= William Chauncey Kibbe =

American pioneer (c. 1822–1904)

William Chauncey Kibbe (c. 1822–1904) was a California pioneer and the third Adjutant General of California who oversaw the California Militia from its beginnings through most of the American Civil War.

==Early life==
William C. Kibbe was born in Illinois in about 1822. He moved to New York City as a young man, teaching school in Brooklyn. He rose to become Principal of Public School #19. When news of the California Gold Rush came he went to California to seek his fortune as a miner. With no success in the mines he turned to politics.

== Quartermaster and Adjutant General of California ==
William C. Kibbe was appointed by Governor John
McDougal as California's third Quartermaster General in June, 1852, and after William H. Richardson resigned, due to the provisions of the Militia Law of 1852 became the Adjutant General of California in charge of the California Militia also. He was elected to the office of Adjutant General in 1854.

In 1855, Kibbe wrote a drill manual for the California Militia, The volunteer: containing exercises and movements of infantry, light infantry, riflemen and cavalry, as a drill manual for the California Militia.
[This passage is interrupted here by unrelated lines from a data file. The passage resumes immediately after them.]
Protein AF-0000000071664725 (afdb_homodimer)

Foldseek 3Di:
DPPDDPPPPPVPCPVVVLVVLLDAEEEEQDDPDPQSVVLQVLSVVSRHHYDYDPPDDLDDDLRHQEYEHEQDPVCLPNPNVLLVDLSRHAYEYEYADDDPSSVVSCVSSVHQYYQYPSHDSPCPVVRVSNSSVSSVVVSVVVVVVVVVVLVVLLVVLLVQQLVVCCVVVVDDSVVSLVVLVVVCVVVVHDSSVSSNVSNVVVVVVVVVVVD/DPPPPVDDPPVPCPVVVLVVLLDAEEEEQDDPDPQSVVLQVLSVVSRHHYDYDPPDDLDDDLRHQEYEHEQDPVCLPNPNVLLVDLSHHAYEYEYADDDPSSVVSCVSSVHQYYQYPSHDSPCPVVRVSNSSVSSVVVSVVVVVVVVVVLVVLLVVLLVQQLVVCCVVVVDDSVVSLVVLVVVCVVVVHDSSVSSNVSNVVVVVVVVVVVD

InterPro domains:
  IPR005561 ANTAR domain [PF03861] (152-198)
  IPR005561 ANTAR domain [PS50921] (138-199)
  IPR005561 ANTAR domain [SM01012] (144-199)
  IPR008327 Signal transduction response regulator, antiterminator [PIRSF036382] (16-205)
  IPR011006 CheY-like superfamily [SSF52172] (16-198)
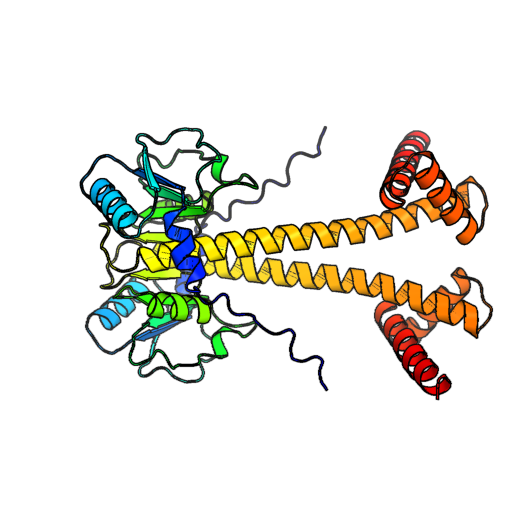  IPR036388 Winged helix-like DNA-binding domain superfamily [G3DSA:1.10.10.10] (154-205)
  IPR049021 AmiR, N-terminal [PF21332] (24-132)

Nearest PDB structures (foldseek):
  1qo0-assembly1_E  TM=8.729E-01  e=1.205E-13  Pseudomonas aeruginosa
  6ww6-assembly1_A  TM=8.302E-01  e=2.458E-09  Enterococcus faecalis
  1sd5-assembly1_A  TM=5.677E-01  e=1.588E-07  Mycobacterium tuberculosis H37Rv
  8tef-assembly2_C  TM=4.553E-01  e=7.127E-05  Flavobacterium johnsoniae UW101
  1qmp-assembly2_B  TM=6.690E-01  e=7.368E-03  Geobacillus stearothermophilus

Radius of gyration: 27.19 Å; Cα contacts (8 Å, |Δi|>4): 630; chains: 2; bounding box: 62×75×59 Å

Structure (mmCIF, N/CA/C/O backbone):
data_AF-0000000071664725-model_v1
#
loop_
_entity.id
_entity.type
_entity.pdbx_description
1 polymer 'Uncharacterized protein LOC109505368'
#
loop_
_atom_site.group_PDB
_atom_site.id
_atom_site.type_symbol
_atom_site.label_atom_id
_atom_site.label_alt_id
_atom_site.label_comp_id
_atom_site.label_asym_id
_atom_site.label_entity_id
_atom_site.label_seq_id
_atom_site.pdbx_PDB_ins_code
_atom_site.Cartn_x
_atom_site.Cartn_y
_atom_site.Cartn_z
_atom_site.occupancy
_atom_site.B_iso_or_equiv
_atom_site.auth_seq_id
_atom_site.auth_comp_id
_atom_site.auth_asym_id
_atom_site.auth_atom_id
_atom_site.pdbx_PDB_model_num
ATOM 1 N N . MET A 1 1 ? 26.609 16.609 5.84 1 21.34 1 MET A N 1
ATOM 2 C CA . MET A 1 1 ? 27.141 15.305 6.191 1 21.34 1 MET A CA 1
ATOM 3 C C . MET A 1 1 ? 26.031 14.281 6.359 1 21.34 1 MET A C 1
ATOM 5 O O . MET A 1 1 ? 26.047 13.227 5.723 1 21.34 1 MET A O 1
ATOM 9 N N . SER A 1 2 ? 25.391 14.125 7.586 1 23.45 2 SER A N 1
ATOM 10 C CA . SER A 1 2 ? 25.062 12.859 8.234 1 23.45 2 SER A CA 1
ATOM 11 C C . SER A 1 2 ? 23.703 12.336 7.781 1 23.45 2 SER A C 1
ATOM 13 O O . SER A 1 2 ? 23.047 11.594 8.508 1 23.45 2 SER A O 1
ATOM 15 N N . ASP A 1 3 ? 23.031 12.992 6.91 1 27.27 3 ASP A N 1
ATOM 16 C CA . ASP A 1 3 ? 21.641 12.719 6.555 1 27.27 3 ASP A CA 1
ATOM 17 C C . ASP A 1 3 ? 21.484 11.305 5.98 1 27.27 3 ASP A C 1
ATOM 19 O O . ASP A 1 3 ? 21.141 11.141 4.809 1 27.27 3 ASP A O 1
ATOM 23 N N . ARG A 1 4 ? 22.562 10.352 6.352 1 23.89 4 ARG A N 1
ATOM 24 C CA . ARG A 1 4 ? 22.828 9.008 5.855 1 23.89 4 ARG A CA 1
ATOM 25 C C . ARG A 1 4 ? 21.562 8.156 5.855 1 23.89 4 ARG A C 1
ATOM 27 O O . ARG A 1 4 ? 21.234 7.539 4.844 1 23.89 4 ARG A O 1
ATOM 34 N N . ALA A 1 5 ? 21.203 7.391 7.047 1 27.7 5 ALA A N 1
ATOM 35 C CA . ALA A 1 5 ? 21.156 5.996 7.477 1 27.7 5 ALA A CA 1
ATOM 36 C C . ALA A 1 5 ? 19.734 5.449 7.41 1 27.7 5 ALA A C 1
ATOM 38 O O . ALA A 1 5 ? 19.438 4.395 7.977 1 27.7 5 ALA A O 1
ATOM 39 N N . GLN A 1 6 ? 18.703 6.254 7.309 1 28.75 6 GLN A N 1
ATOM 40 C CA . GLN A 1 6 ? 17.516 5.445 7.582 1 28.75 6 GLN A CA 1
ATOM 41 C C . GLN A 1 6 ? 17.328 4.371 6.516 1 28.75 6 GLN A C 1
ATOM 43 O O . GLN A 1 6 ? 16.734 4.633 5.469 1 28.75 6 GLN A O 1
ATOM 48 N N . HIS A 1 7 ? 18.391 3.668 6.086 1 29.05 7 HIS A N 1
ATOM 49 C CA . HIS A 1 7 ? 18.312 2.465 5.266 1 29.05 7 HIS A CA 1
ATOM 50 C C . HIS A 1 7 ? 17.062 1.646 5.613 1 29.05 7 HIS A C 1
ATOM 52 O O . HIS A 1 7 ? 16.875 1.262 6.77 1 29.05 7 HIS A O 1
ATOM 58 N N . ARG A 1 8 ? 16.031 1.772 4.961 1 29.19 8 ARG A N 1
ATOM 59 C CA . ARG A 1 8 ? 14.82 0.955 4.977 1 29.19 8 ARG A CA 1
ATOM 60 C C . ARG A 1 8 ? 15.164 -0.523 5.137 1 29.19 8 ARG A C 1
ATOM 62 O O . ARG A 1 8 ? 15.93 -1.078 4.348 1 29.19 8 ARG A O 1
ATOM 69 N N . SER A 1 9 ? 15.273 -1.004 6.391 1 30.16 9 SER A N 1
ATOM 70 C CA . SER A 1 9 ? 15.375 -2.41 6.766 1 30.16 9 SER A CA 1
ATOM 71 C C . SER A 1 9 ? 14.648 -3.303 5.766 1 30.16 9 SER A C 1
ATOM 73 O O . SER A 1 9 ? 13.453 -3.131 5.531 1 30.16 9 SER A O 1
ATOM 75 N N . ALA A 1 10 ? 15.211 -3.6 4.641 1 33.03 10 ALA A N 1
ATOM 76 C CA . ALA A 1 10 ? 14.797 -4.75 3.842 1 33.03 10 ALA A CA 1
ATOM 77 C C . ALA A 1 10 ? 14.094 -5.793 4.707 1 33.03 10 ALA A C 1
ATOM 79 O O . ALA A 1 10 ? 14.641 -6.227 5.727 1 33.03 10 ALA A O 1
ATOM 80 N N . LEU A 1 11 ? 12.891 -5.781 4.875 1 34.59 11 LEU A N 1
ATOM 81 C CA . LEU A 1 11 ? 12.172 -6.859 5.543 1 34.59 11 LEU A CA 1
ATOM 82 C C . LEU A 1 11 ? 12.742 -8.219 5.152 1 34.59 11 LEU A C 1
ATOM 84 O O . LEU A 1 11 ? 12.562 -8.672 4.02 1 34.59 11 LEU A O 1
ATOM 88 N N . ARG A 1 12 ? 13.961 -8.586 5.289 1 38.16 12 ARG A N 1
ATOM 89 C CA . ARG A 1 12 ? 14.508 -9.938 5.199 1 38.16 12 ARG A CA 1
ATOM 90 C C . ARG A 1 12 ? 13.461 -10.977 5.594 1 38.16 12 ARG A C 1
ATOM 92 O O . ARG A 1 12 ? 12.836 -10.867 6.648 1 38.16 12 ARG A O 1
ATOM 99 N N . ALA A 1 13 ? 12.719 -11.461 4.668 1 47.66 13 ALA A N 1
ATOM 100 C CA . ALA A 1 13 ? 12.086 -12.672 5.184 1 47.66 13 ALA A CA 1
ATOM 101 C C . ALA A 1 13 ? 12.992 -13.375 6.191 1 47.66 13 ALA A C 1
ATOM 103 O O . ALA A 1 13 ? 14.016 -13.953 5.82 1 47.66 13 ALA A O 1
ATOM 104 N N . THR A 1 14 ? 13.188 -12.758 7.297 1 54.72 14 THR A N 1
ATOM 105 C CA . THR A 1 14 ? 14.031 -13.125 8.438 1 54.72 14 THR A CA 1
ATOM 106 C C . THR A 1 14 ? 13.633 -14.492 8.977 1 54.72 14 THR A C 1
ATOM 108 O O . THR A 1 14 ? 12.508 -14.953 8.758 1 54.72 14 THR A O 1
ATOM 111 N N . PRO A 1 15 ? 14.648 -15.312 9.273 1 61.34 15 PRO A N 1
ATOM 112 C CA . PRO A 1 15 ? 14.336 -16.453 10.141 1 61.34 15 PRO A CA 1
ATOM 113 C C . PRO A 1 15 ? 13.117 -16.203 11.016 1 61.34 15 PRO A C 1
ATOM 115 O O . PRO A 1 15 ? 12.352 -17.125 11.297 1 61.34 15 PRO A O 1
ATOM 118 N N . GLN A 1 16 ? 12.844 -14.977 11.094 1 63.78 16 GLN A N 1
ATOM 119 C CA . GLN A 1 16 ? 11.711 -14.633 11.945 1 63.78 16 GLN A CA 1
ATOM 120 C C . GLN A 1 16 ? 10.391 -14.805 11.203 1 63.78 16 GLN A C 1
ATOM 122 O O . GLN A 1 16 ? 9.422 -15.32 11.766 1 63.78 16 GLN A O 1
ATOM 127 N N . GLN A 1 17 ? 10.352 -14.414 9.898 1 67.19 17 GLN A N 1
ATOM 128 C CA . GLN A 1 17 ? 9.109 -14.555 9.141 1 67.19 17 GLN A CA 1
ATOM 129 C C . GLN A 1 17 ? 8.75 -16.031 8.953 1 67.19 17 GLN A C 1
ATOM 131 O O . GLN A 1 17 ? 7.578 -16.391 9.016 1 67.19 17 GLN A O 1
ATOM 136 N N . LEU A 1 18 ? 9.727 -16.75 8.875 1 72.62 18 LEU A N 1
ATOM 137 C CA . LEU A 1 18 ? 9.508 -18.172 8.695 1 72.62 18 LEU A CA 1
ATOM 138 C C . LEU A 1 18 ? 9.055 -18.828 10 1 72.62 18 LEU A C 1
ATOM 140 O O . LEU A 1 18 ? 8.234 -19.75 9.992 1 72.62 18 LEU A O 1
ATOM 144 N N . LYS A 1 19 ? 9.656 -18.281 11.055 1 75.81 19 LYS A N 1
ATOM 145 C CA . LYS A 1 19 ? 9.227 -18.766 12.367 1 75.81 19 LYS A CA 1
ATOM 146 C C . LYS A 1 19 ? 7.77 -18.391 12.641 1 75.81 19 LYS A C 1
ATOM 148 O O . LYS A 1 19 ? 7.031 -19.172 13.25 1 75.81 19 LYS A O 1
ATOM 153 N N . GLU A 1 20 ? 7.375 -17.344 12.055 1 82.94 20 GLU A N 1
ATOM 154 C CA . GLU A 1 20 ? 6.016 -16.859 12.266 1 82.94 20 GLU A CA 1
ATOM 155 C C . GLU A 1 20 ? 4.996 -17.703 11.523 1 82.94 20 GLU A C 1
ATOM 157 O O . GLU A 1 20 ? 3.82 -17.75 11.891 1 82.94 20 GLU A O 1
ATOM 162 N N . LEU A 1 21 ? 5.48 -18.438 10.586 1 86.62 21 LEU A N 1
ATOM 163 C CA . LEU A 1 21 ? 4.578 -19.219 9.758 1 86.62 21 LEU A CA 1
ATOM 164 C C . LEU A 1 21 ? 3.947 -20.359 10.562 1 86.62 21 LEU A C 1
ATOM 166 O O . LEU A 1 21 ? 2.811 -20.75 10.305 1 86.62 21 LEU A O 1
ATOM 170 N N . ARG A 1 22 ? 4.645 -20.828 11.57 1 86 22 ARG A N 1
ATOM 171 C CA . ARG A 1 22 ? 4.176 -21.969 12.359 1 86 22 ARG A CA 1
ATOM 172 C C . ARG A 1 22 ? 2.986 -21.578 13.227 1 86 22 ARG A C 1
ATOM 174 O O . ARG A 1 22 ? 2.229 -22.438 13.672 1 86 22 ARG A O 1
ATOM 181 N N . THR A 1 23 ? 2.838 -20.328 13.438 1 89.81 23 THR A N 1
ATOM 182 C CA . THR A 1 23 ? 1.756 -19.875 14.305 1 89.81 23 THR A CA 1
ATOM 183 C C . THR A 1 23 ? 0.618 -19.266 13.484 1 89.81 23 THR A C 1
ATOM 185 O O . THR A 1 23 ? -0.382 -18.812 14.039 1 89.81 23 THR A O 1
ATOM 188 N N . LEU A 1 24 ? 0.778 -19.359 12.188 1 94.12 24 LEU A N 1
ATOM 189 C CA . LEU A 1 24 ? -0.215 -18.719 11.328 1 94.12 24 LEU A CA 1
ATOM 190 C C . LEU A 1 24 ? -1.479 -19.562 11.234 1 94.12 24 LEU A C 1
ATOM 192 O O . LEU A 1 24 ? -1.403 -20.781 10.984 1 94.12 24 LEU A O 1
ATOM 196 N N . ASN A 1 25 ? -2.602 -18.969 11.492 1 95.69 25 ASN A N 1
ATOM 197 C CA . ASN A 1 25 ? -3.898 -19.594 11.227 1 95.69 25 ASN A CA 1
ATOM 198 C C . ASN A 1 25 ? -4.367 -19.312 9.797 1 95.69 25 ASN A C 1
ATOM 200 O O . ASN A 1 25 ? -4.637 -18.172 9.438 1 95.69 25 ASN A O 1
ATOM 204 N N . VAL A 1 26 ? -4.504 -20.453 9.055 1 96.81 26 VAL A N 1
ATOM 205 C CA . VAL A 1 26 ? -4.809 -20.312 7.633 1 96.81 26 VAL A CA 1
ATOM 206 C C . VAL A 1 26 ? -6.141 -20.984 7.32 1 96.81 26 VAL A C 1
ATOM 208 O O . VAL A 1 26 ? -6.379 -22.125 7.73 1 96.81 26 VAL A O 1
ATOM 211 N N . ALA A 1 27 ? -7.027 -20.266 6.668 1 95 27 ALA A N 1
ATOM 212 C CA . ALA A 1 27 ? -8.266 -20.844 6.152 1 95 27 ALA A CA 1
ATOM 213 C C . ALA A 1 27 ? -8.148 -21.156 4.66 1 95 27 ALA A C 1
ATOM 215 O O . ALA A 1 27 ? -7.602 -20.344 3.896 1 95 27 ALA A O 1
ATOM 216 N N . VAL A 1 28 ? -8.617 -22.344 4.273 1 95.19 28 VAL A N 1
ATOM 217 C CA . VAL A 1 28 ? -8.672 -22.734 2.867 1 95.19 28 VAL A CA 1
ATOM 218 C C . VAL A 1 28 ? -10.133 -22.906 2.443 1 95.19 28 VAL A C 1
ATOM 220 O O . VAL A 1 28 ? -10.773 -23.891 2.824 1 95.19 28 VAL A O 1
ATOM 223 N N . ILE A 1 29 ? -10.562 -21.875 1.707 1 92.31 29 ILE A N 1
ATOM 224 C CA . ILE A 1 29 ? -11.898 -21.969 1.137 1 92.31 29 ILE A CA 1
ATOM 225 C C . ILE A 1 29 ? -11.82 -22.516 -0.286 1 92.31 29 ILE A C 1
ATOM 227 O O . ILE A 1 29 ? -11.617 -21.766 -1.238 1 92.31 29 ILE A O 1
ATOM 231 N N . HIS A 1 30 ? -11.945 -23.75 -0.385 1 92 30 HIS A N 1
ATOM 232 C CA . HIS A 1 30 ? -11.719 -24.5 -1.609 1 92 30 HIS A CA 1
ATOM 233 C C . HIS A 1 30 ? -12.57 -25.781 -1.635 1 92 30 HIS A C 1
ATOM 235 O O . HIS A 1 30 ? -12.773 -26.406 -0.597 1 92 30 HIS A O 1
ATOM 241 N N . PRO A 1 31 ? -13.062 -26.156 -2.807 1 89.75 31 PRO A N 1
ATOM 242 C CA . PRO A 1 31 ? -13.797 -27.422 -2.879 1 89.75 31 PRO A CA 1
ATOM 243 C C . PRO A 1 31 ? -12.977 -28.609 -2.371 1 89.75 31 PRO A C 1
ATOM 245 O O . PRO A 1 31 ? -11.742 -28.562 -2.385 1 89.75 31 PRO A O 1
ATOM 248 N N . ASP A 1 32 ? -13.742 -29.594 -1.942 1 89.56 32 ASP A N 1
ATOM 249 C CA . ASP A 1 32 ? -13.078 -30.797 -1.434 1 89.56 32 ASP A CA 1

In 1858, Kibbe was responsible for organizing the Klamath & Humboldt Expedition led by Captain Isaac G. Messec to fight the Wintoon War of 1858-59 against the Whilkut people. In 1859, he oversaw the State of California's Pitt River Expedition against the Achomawi and Atsugewi tribes in the vicinity the Pit River in Northeastern California. He sent Militia units from California to help the settlers in Nevada during the Paiute War.

In May 1861, when the Los Angeles Mounted Rifles absconded with the weapons and equipment of various defunct militia companies in Southern California, blame came to Kibbe. His records under his long tenure of office got into such confusion that the legislature took a hand and tried to unseat him. Governor Leland Stanford kept him in office.
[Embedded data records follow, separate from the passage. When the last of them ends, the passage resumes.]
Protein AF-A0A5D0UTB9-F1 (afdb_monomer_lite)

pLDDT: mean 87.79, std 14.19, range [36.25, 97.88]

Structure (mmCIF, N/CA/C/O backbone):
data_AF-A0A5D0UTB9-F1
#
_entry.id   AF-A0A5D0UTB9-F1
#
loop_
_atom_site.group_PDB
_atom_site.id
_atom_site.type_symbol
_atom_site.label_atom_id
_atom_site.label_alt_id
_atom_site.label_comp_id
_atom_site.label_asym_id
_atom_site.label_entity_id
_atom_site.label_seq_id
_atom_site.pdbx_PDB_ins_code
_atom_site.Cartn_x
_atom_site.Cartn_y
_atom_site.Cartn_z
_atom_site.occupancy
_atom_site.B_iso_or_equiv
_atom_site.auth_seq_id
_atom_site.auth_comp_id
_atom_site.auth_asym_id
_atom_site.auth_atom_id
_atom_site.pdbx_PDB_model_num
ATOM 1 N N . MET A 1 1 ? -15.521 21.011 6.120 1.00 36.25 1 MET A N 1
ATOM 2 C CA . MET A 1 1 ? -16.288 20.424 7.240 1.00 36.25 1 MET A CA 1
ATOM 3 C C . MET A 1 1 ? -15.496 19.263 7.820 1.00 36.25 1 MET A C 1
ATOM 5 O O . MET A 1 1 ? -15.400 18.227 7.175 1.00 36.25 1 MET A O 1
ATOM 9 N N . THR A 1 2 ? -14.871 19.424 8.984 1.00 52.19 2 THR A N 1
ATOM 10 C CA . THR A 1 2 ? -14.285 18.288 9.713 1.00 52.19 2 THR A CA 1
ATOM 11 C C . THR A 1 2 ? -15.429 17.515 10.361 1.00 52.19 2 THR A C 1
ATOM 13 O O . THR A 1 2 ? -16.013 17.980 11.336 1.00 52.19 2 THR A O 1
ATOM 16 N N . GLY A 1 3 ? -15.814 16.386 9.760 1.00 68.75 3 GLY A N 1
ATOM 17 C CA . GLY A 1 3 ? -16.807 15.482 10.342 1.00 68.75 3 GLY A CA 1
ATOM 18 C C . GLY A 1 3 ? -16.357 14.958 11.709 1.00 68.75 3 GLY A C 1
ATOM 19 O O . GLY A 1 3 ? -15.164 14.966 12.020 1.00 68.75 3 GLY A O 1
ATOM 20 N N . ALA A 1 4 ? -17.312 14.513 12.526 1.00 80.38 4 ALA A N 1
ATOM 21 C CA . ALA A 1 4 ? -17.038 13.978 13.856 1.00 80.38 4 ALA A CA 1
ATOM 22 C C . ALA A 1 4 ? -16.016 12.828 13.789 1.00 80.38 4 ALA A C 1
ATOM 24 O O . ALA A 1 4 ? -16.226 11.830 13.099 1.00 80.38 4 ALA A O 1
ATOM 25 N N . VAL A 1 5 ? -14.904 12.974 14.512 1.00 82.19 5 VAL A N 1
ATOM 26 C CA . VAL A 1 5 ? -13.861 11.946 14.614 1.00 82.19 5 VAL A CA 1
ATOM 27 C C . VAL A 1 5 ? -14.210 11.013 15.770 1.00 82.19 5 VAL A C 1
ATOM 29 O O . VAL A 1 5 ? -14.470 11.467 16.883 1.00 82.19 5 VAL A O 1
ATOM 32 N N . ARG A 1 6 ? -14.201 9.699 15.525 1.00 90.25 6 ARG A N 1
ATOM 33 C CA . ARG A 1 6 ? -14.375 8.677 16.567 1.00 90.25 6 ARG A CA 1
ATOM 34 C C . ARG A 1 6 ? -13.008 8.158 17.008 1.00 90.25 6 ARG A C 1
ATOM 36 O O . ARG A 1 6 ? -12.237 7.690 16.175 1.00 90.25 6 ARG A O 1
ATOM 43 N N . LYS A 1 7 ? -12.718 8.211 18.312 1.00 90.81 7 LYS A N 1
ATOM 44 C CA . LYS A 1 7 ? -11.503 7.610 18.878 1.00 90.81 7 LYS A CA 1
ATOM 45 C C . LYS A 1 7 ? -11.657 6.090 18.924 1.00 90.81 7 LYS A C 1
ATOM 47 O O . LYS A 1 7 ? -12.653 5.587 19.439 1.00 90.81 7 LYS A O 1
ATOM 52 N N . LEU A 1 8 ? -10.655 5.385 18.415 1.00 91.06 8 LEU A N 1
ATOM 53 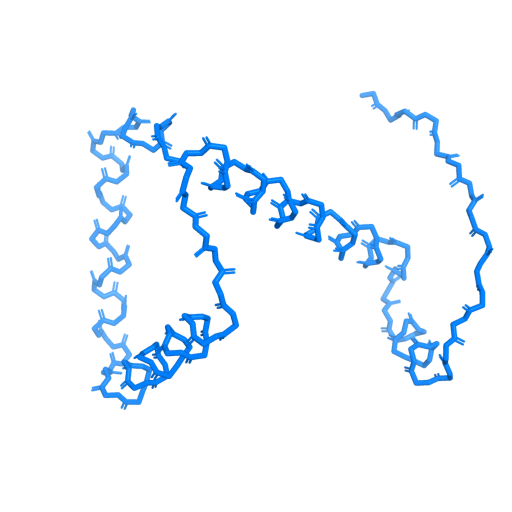C CA . LEU A 1 8 ? -10.522 3.935 18.521 1.00 91.06 8 LEU A CA 1
ATOM 54 C C . LEU A 1 8 ? -9.298 3.624 19.386 1.00 91.06 8 LEU A C 1
ATOM 56 O O . LEU A 1 8 ? -8.281 4.309 19.282 1.00 91.06 8 LEU A O 1
ATOM 60 N N . SER A 1 9 ? -9.411 2.618 20.249 1.00 93.12 9 SER A N 1
ATOM 61 C CA . SER A 1 9 ? -8.297 2.086 21.037 1.00 93.12 9 SER A CA 1
ATOM 62 C C . SER A 1 9 ? -8.058 0.654 20.592 1.00 93.12 9 SER A C 1
ATOM 64 O O . SER A 1 9 ? -8.979 -0.156 20.647 1.00 93.12 9 SER A O 1
ATOM 66 N N . ILE A 1 10 ? -6.846 0.361 20.133 1.00 92.12 10 ILE A N 1
ATOM 67 C CA . ILE A 1 10 ? -6.467 -0.950 19.604 1.00 92.12 10 ILE A CA 1
ATOM 68 C C . ILE A 1 10 ? -5.144 -1.389 20.221 1.00 92.12 10 ILE A C 1
ATOM 70 O O . ILE A 1 10 ? -4.279 -0.560 20.499 1.00 92.12 10 ILE A O 1
ATOM 74 N N . SER A 1 11 ? -4.991 -2.693 20.417 1.00 96.12 11 SER A N 1
ATOM 75 C CA . SER A 1 11 ? -3.704 -3.301 20.745 1.00 96.12 11 SER A CA 1
ATOM 76 C C . SER A 1 11 ? -2.996 -3.681 19.450 1.00 96.12 11 SER A C 1
ATOM 78 O O . SER A 1 11 ? -3.626 -4.216 18.538 1.00 96.12 11 SER A O 1
ATOM 80 N N . VAL A 1 12 ? -1.698 -3.403 19.369 1.00 95.56 12 VAL A N 1
ATOM 81 C CA . VAL A 1 12 ? -0.862 -3.722 18.206 1.00 95.56 12 VAL A CA 1
ATOM 82 C C . VAL A 1 12 ? 0.369 -4.519 18.645 1.00 95.56 12 VAL A C 1
ATOM 84 O O . VAL A 1 12 ? 0.758 -4.428 19.812 1.00 95.56 12 VAL A O 1
ATOM 87 N N . PRO A 1 13 ? 0.982 -5.301 17.740 1.00 97.88 13 PRO A N 1
ATOM 88 C CA . PRO A 1 13 ? 2.259 -5.959 18.002 1.00 97.88 13 PRO A CA 1
ATOM 89 C C . PRO A 1 13 ? 3.371 -4.972 18.423 1.00 97.88 13 PRO A C 1
ATOM 91 O O . PRO A 1 13 ? 3.328 -3.810 18.005 1.00 97.88 13 PRO A O 1
ATOM 94 N N . PRO A 1 14 ? 4.369 -5.401 19.225 1.00 97.81 14 PRO A N 1
ATOM 95 C CA . PRO A 1 14 ? 5.412 -4.511 19.748 1.00 97.81 14 PRO A CA 1
ATOM 96 C C . PRO A 1 14 ? 6.214 -3.771 18.6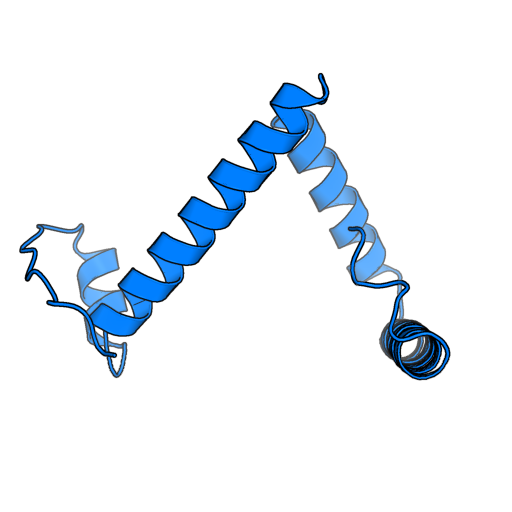71 1.00 97.81 14 PRO A C 1
ATOM 98 O O . PRO A 1 14 ? 6.445 -2.573 18.788 1.00 97.81 14 PRO A O 1
ATOM 101 N N . ASP A 1 15 ? 6.576 -4.451 17.585 1.00 97.69 15 ASP A N 1
ATOM 102 C CA . ASP A 1 15 ? 7.295 -3.869 16.448 1.00 97.69 15 ASP A CA 1
ATOM 103 C C . ASP A 1 15 ? 6.489 -2.754 15.760 1.00 97.69 15 ASP A C 1
ATOM 105 O O . ASP A 1 15 ? 7.032 -1.718 15.364 1.00 97.69 15 ASP A O 1
ATOM 109 N N . VAL A 1 16 ? 5.168 -2.931 15.672 1.00 97.00 16 VAL A N 1
ATOM 110 C CA . VAL A 1 16 ? 4.252 -1.917 15.144 1.00 97.00 16 VAL A CA 1
ATOM 111 C C . VAL A 1 16 ? 4.132 -0.742 16.112 1.00 97.00 16 VAL A C 1
ATOM 113 O O . VAL A 1 16 ? 4.161 0.405 15.664 1.00 97.00 16 VAL A O 1
ATOM 116 N N . ALA A 1 17 ? 4.032 -0.997 17.422 1.00 97.06 17 ALA A N 1
ATOM 117 C CA . ALA A 1 17 ? 4.003 0.056 18.438 1.00 97.06 17 ALA A CA 1
ATOM 118 C C . ALA A 1 17 ? 5.261 0.933 18.358 1.00 97.06 17 ALA A C 1
ATOM 120 O O . ALA A 1 17 ? 5.145 2.142 18.164 1.00 97.06 17 ALA A O 1
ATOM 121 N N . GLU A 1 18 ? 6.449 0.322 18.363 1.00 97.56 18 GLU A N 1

With the advent of mechanized warfare of the shape of the new iron-clads called for new methods of defense. Adjutant General Kibbe in his report of December 3, 1863 to Governor Leland Stanford proposed a novel plan for the protection of San Francisco harbor:

To adequately fortify the harbor it was proposed to construct revolving iron towers at each side of the Golden Gate. These towers to be one hundred feet in diameter and pierced for two tiers of guns with ample space for thirty guns in each tier. Casemated guns were planned for the foundation of the towers. When the towers were completed, massive chains would be laid across the entrance to the harbor. These chains would be drawn up by windlasses operated by steam engines. The chains would be designed to check the speed of any enemy vessel and bring it under fire of the guns in the towers. Kibbe contended that if the towers could be built and other approaches to the city fortified, the navies of the world could be kept out of the harbor.

==Later life==
Kibbe was replaced by George S. Evans when he was appointed Adjutant General by Governor Frederick Low, May 1, 1864. After the Civil War, Kibbe returned to Brooklyn and held an office in the Hall of records there. He died in January 1904, at his home, 464 Macon Street, in Brooklyn, New York at the age of 82 years.